Would you please output the lines of the data below from the one containing "ATOM 23 O O" to the end, exactly and with nothing added?
[Data to use]
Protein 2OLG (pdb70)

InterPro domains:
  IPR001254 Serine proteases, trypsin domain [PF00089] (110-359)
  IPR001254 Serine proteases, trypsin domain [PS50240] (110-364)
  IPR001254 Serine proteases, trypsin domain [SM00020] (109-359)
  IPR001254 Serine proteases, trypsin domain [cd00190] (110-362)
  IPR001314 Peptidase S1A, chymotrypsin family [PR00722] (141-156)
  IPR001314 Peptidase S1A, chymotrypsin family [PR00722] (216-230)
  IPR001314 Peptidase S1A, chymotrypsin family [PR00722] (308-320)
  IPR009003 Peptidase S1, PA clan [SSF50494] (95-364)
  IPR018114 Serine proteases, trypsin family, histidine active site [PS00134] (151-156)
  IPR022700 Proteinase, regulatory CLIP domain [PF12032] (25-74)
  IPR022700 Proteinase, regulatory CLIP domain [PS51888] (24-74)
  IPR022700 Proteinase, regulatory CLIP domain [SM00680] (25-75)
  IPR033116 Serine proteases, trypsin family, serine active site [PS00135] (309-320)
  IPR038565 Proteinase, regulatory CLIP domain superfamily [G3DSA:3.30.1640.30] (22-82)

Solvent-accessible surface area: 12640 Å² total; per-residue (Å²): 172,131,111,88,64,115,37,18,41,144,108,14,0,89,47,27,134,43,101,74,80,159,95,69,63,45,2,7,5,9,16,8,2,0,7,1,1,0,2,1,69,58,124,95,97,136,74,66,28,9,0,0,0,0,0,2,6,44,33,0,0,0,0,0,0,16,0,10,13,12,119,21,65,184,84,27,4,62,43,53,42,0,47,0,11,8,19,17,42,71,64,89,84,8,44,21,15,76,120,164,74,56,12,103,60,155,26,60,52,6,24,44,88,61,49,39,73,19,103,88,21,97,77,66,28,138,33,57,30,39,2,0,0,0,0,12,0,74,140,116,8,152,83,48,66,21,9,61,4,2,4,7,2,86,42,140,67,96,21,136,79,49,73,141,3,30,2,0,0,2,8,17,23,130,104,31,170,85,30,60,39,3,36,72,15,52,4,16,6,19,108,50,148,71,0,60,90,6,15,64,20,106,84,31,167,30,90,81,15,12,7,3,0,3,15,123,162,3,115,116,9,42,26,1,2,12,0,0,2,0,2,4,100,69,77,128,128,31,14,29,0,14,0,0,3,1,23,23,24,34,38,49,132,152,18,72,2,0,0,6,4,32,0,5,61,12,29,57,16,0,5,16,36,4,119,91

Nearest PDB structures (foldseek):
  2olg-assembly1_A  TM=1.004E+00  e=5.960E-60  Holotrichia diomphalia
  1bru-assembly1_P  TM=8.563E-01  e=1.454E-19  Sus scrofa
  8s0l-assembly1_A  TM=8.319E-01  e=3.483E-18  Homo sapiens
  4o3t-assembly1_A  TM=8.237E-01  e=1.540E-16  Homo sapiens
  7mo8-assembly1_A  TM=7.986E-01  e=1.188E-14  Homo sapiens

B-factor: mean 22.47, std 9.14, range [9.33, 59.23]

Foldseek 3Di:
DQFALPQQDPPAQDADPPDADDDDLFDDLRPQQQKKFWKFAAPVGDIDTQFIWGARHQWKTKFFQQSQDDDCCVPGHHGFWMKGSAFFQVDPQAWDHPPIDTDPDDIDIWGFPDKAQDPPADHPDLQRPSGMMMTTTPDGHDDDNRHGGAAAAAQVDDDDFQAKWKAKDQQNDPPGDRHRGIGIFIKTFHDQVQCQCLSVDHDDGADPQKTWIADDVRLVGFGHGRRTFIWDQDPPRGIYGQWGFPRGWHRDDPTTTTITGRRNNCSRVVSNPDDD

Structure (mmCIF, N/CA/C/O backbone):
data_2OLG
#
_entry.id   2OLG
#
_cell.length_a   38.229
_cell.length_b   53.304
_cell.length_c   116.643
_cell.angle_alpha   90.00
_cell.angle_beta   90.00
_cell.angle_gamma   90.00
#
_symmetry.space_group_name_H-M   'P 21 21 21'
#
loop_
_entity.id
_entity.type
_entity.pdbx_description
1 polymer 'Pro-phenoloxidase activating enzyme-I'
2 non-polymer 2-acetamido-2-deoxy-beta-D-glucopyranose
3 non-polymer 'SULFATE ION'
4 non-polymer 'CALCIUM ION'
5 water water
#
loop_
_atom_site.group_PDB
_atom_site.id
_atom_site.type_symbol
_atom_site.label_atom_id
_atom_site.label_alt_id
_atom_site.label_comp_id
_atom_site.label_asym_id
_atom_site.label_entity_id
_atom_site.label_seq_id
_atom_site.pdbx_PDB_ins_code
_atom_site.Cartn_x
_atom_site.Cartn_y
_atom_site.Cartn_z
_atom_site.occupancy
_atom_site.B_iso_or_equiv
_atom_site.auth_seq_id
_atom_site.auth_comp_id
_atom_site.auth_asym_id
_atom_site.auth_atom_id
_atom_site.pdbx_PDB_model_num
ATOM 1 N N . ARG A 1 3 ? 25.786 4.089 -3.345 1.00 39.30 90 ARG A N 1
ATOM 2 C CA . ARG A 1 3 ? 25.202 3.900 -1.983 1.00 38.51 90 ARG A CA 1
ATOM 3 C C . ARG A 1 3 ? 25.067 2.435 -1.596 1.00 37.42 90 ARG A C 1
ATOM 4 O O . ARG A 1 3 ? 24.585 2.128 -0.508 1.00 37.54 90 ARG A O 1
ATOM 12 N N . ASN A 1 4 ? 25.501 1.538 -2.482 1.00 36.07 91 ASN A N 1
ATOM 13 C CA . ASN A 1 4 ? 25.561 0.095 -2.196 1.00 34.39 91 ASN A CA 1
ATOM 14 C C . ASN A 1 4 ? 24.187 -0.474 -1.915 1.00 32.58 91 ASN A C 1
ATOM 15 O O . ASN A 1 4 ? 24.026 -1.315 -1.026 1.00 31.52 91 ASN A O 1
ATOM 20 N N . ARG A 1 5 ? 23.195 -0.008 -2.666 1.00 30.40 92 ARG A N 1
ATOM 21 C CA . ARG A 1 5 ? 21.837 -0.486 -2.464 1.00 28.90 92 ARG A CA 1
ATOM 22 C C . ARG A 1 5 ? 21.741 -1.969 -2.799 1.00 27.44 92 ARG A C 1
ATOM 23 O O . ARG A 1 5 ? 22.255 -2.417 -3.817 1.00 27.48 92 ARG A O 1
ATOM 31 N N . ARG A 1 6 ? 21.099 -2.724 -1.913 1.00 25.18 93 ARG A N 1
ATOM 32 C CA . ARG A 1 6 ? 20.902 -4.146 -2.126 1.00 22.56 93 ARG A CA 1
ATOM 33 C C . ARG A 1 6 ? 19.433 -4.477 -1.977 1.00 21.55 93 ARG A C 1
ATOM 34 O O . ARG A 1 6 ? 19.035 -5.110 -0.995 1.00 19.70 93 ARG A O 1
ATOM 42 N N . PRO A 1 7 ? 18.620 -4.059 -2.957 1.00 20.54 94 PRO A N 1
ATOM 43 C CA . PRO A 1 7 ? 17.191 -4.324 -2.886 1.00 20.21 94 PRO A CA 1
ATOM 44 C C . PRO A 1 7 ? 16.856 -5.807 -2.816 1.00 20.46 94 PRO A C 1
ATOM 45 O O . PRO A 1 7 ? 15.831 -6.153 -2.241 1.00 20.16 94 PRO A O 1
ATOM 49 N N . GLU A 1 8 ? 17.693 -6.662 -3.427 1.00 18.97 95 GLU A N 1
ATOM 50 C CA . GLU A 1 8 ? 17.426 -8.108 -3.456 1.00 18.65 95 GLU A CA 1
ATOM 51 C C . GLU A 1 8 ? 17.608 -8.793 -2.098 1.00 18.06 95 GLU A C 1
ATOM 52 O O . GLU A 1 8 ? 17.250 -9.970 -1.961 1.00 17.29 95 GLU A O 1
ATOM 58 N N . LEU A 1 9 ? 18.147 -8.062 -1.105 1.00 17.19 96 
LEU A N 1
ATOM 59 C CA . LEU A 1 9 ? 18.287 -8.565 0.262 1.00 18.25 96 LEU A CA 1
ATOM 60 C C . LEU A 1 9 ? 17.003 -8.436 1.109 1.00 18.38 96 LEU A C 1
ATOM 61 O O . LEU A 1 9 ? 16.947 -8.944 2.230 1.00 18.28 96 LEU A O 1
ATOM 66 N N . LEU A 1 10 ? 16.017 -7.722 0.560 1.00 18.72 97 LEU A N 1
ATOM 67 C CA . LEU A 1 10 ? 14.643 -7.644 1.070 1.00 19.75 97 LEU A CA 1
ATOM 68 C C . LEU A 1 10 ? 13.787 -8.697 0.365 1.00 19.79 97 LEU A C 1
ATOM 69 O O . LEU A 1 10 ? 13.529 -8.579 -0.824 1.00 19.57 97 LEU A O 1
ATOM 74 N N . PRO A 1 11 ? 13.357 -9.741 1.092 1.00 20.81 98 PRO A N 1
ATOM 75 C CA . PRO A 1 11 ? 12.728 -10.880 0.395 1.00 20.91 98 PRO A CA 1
[/Data to use]
### Expected output
ATOM 23 O O . ARG A 1 5 ? 22.255 -2.417 -3.817 1.00 27.48 92 ARG A O 1
ATOM 31 N N . ARG A 1 6 ? 21.099 -2.724 -1.913 1.00 25.18 93 ARG A N 1
ATOM 32 C CA . ARG A 1 6 ? 20.902 -4.146 -2.126 1.00 22.56 93 ARG A CA 1
ATOM 33 C C . ARG A 1 6 ? 19.433 -4.477 -1.977 1.00 21.55 93 ARG A C 1
ATOM 34 O O . ARG A 1 6 ? 19.035 -5.110 -0.995 1.00 19.70 93 ARG A O 1
ATOM 42 N N . PRO A 1 7 ? 18.620 -4.059 -2.957 1.00 20.54 94 PRO A N 1
ATOM 43 C CA . PRO A 1 7 ? 17.191 -4.324 -2.886 1.00 20.21 94 PRO A CA 1
ATOM 44 C C . PRO A 1 7 ? 16.856 -5.807 -2.816 1.00 20.46 94 PRO A C 1
ATOM 45 O O . PRO A 1 7 ? 15.831 -6.153 -2.241 1.00 20.16 94 PRO A O 1
ATOM 49 N N . GLU A 1 8 ? 17.693 -6.662 -3.427 1.00 18.97 95 GLU A N 1
ATOM 50 C CA . GLU A 1 8 ? 17.426 -8.108 -3.456 1.00 18.65 95 GLU A CA 1
ATOM 51 C C . GLU A 1 8 ? 17.608 -8.793 -2.098 1.00 18.06 95 GLU A C 1
ATOM 52 O O . GLU A 1 8 ? 17.250 -9.970 -1.961 1.00 17.29 95 GLU A O 1
ATOM 58 N N . LEU A 1 9 ? 18.147 -8.062 -1.105 1.00 17.19 96 
LEU A N 1
ATOM 59 C CA . LEU A 1 9 ? 18.287 -8.565 0.262 1.00 18.25 96 LEU A CA 1
ATOM 60 C C . LEU A 1 9 ? 17.003 -8.436 1.109 1.00 18.38 96 LEU A C 1
ATOM 61 O O . LEU A 1 9 ? 16.947 -8.944 2.230 1.00 18.28 96 LEU A O 1
ATOM 66 N N . LEU A 1 10 ? 16.017 -7.722 0.560 1.00 18.72 97 LEU A N 1
ATOM 67 C CA . LEU A 1 10 ? 14.643 -7.644 1.070 1.00 19.75 97 LEU A CA 1
ATOM 68 C C . LEU A 1 10 ? 13.787 -8.697 0.365 1.00 19.79 97 LEU A C 1
ATOM 69 O O . LEU A 1 10 ? 13.529 -8.579 -0.824 1.00 19.57 97 LEU A O 1
ATOM 74 N N . PRO A 1 11 ? 13.357 -9.741 1.092 1.00 20.81 98 PRO A N 1
ATOM 75 C CA . PRO A 1 11 ? 12.728 -10.880 0.395 1.00 20.91 98 PRO A CA 1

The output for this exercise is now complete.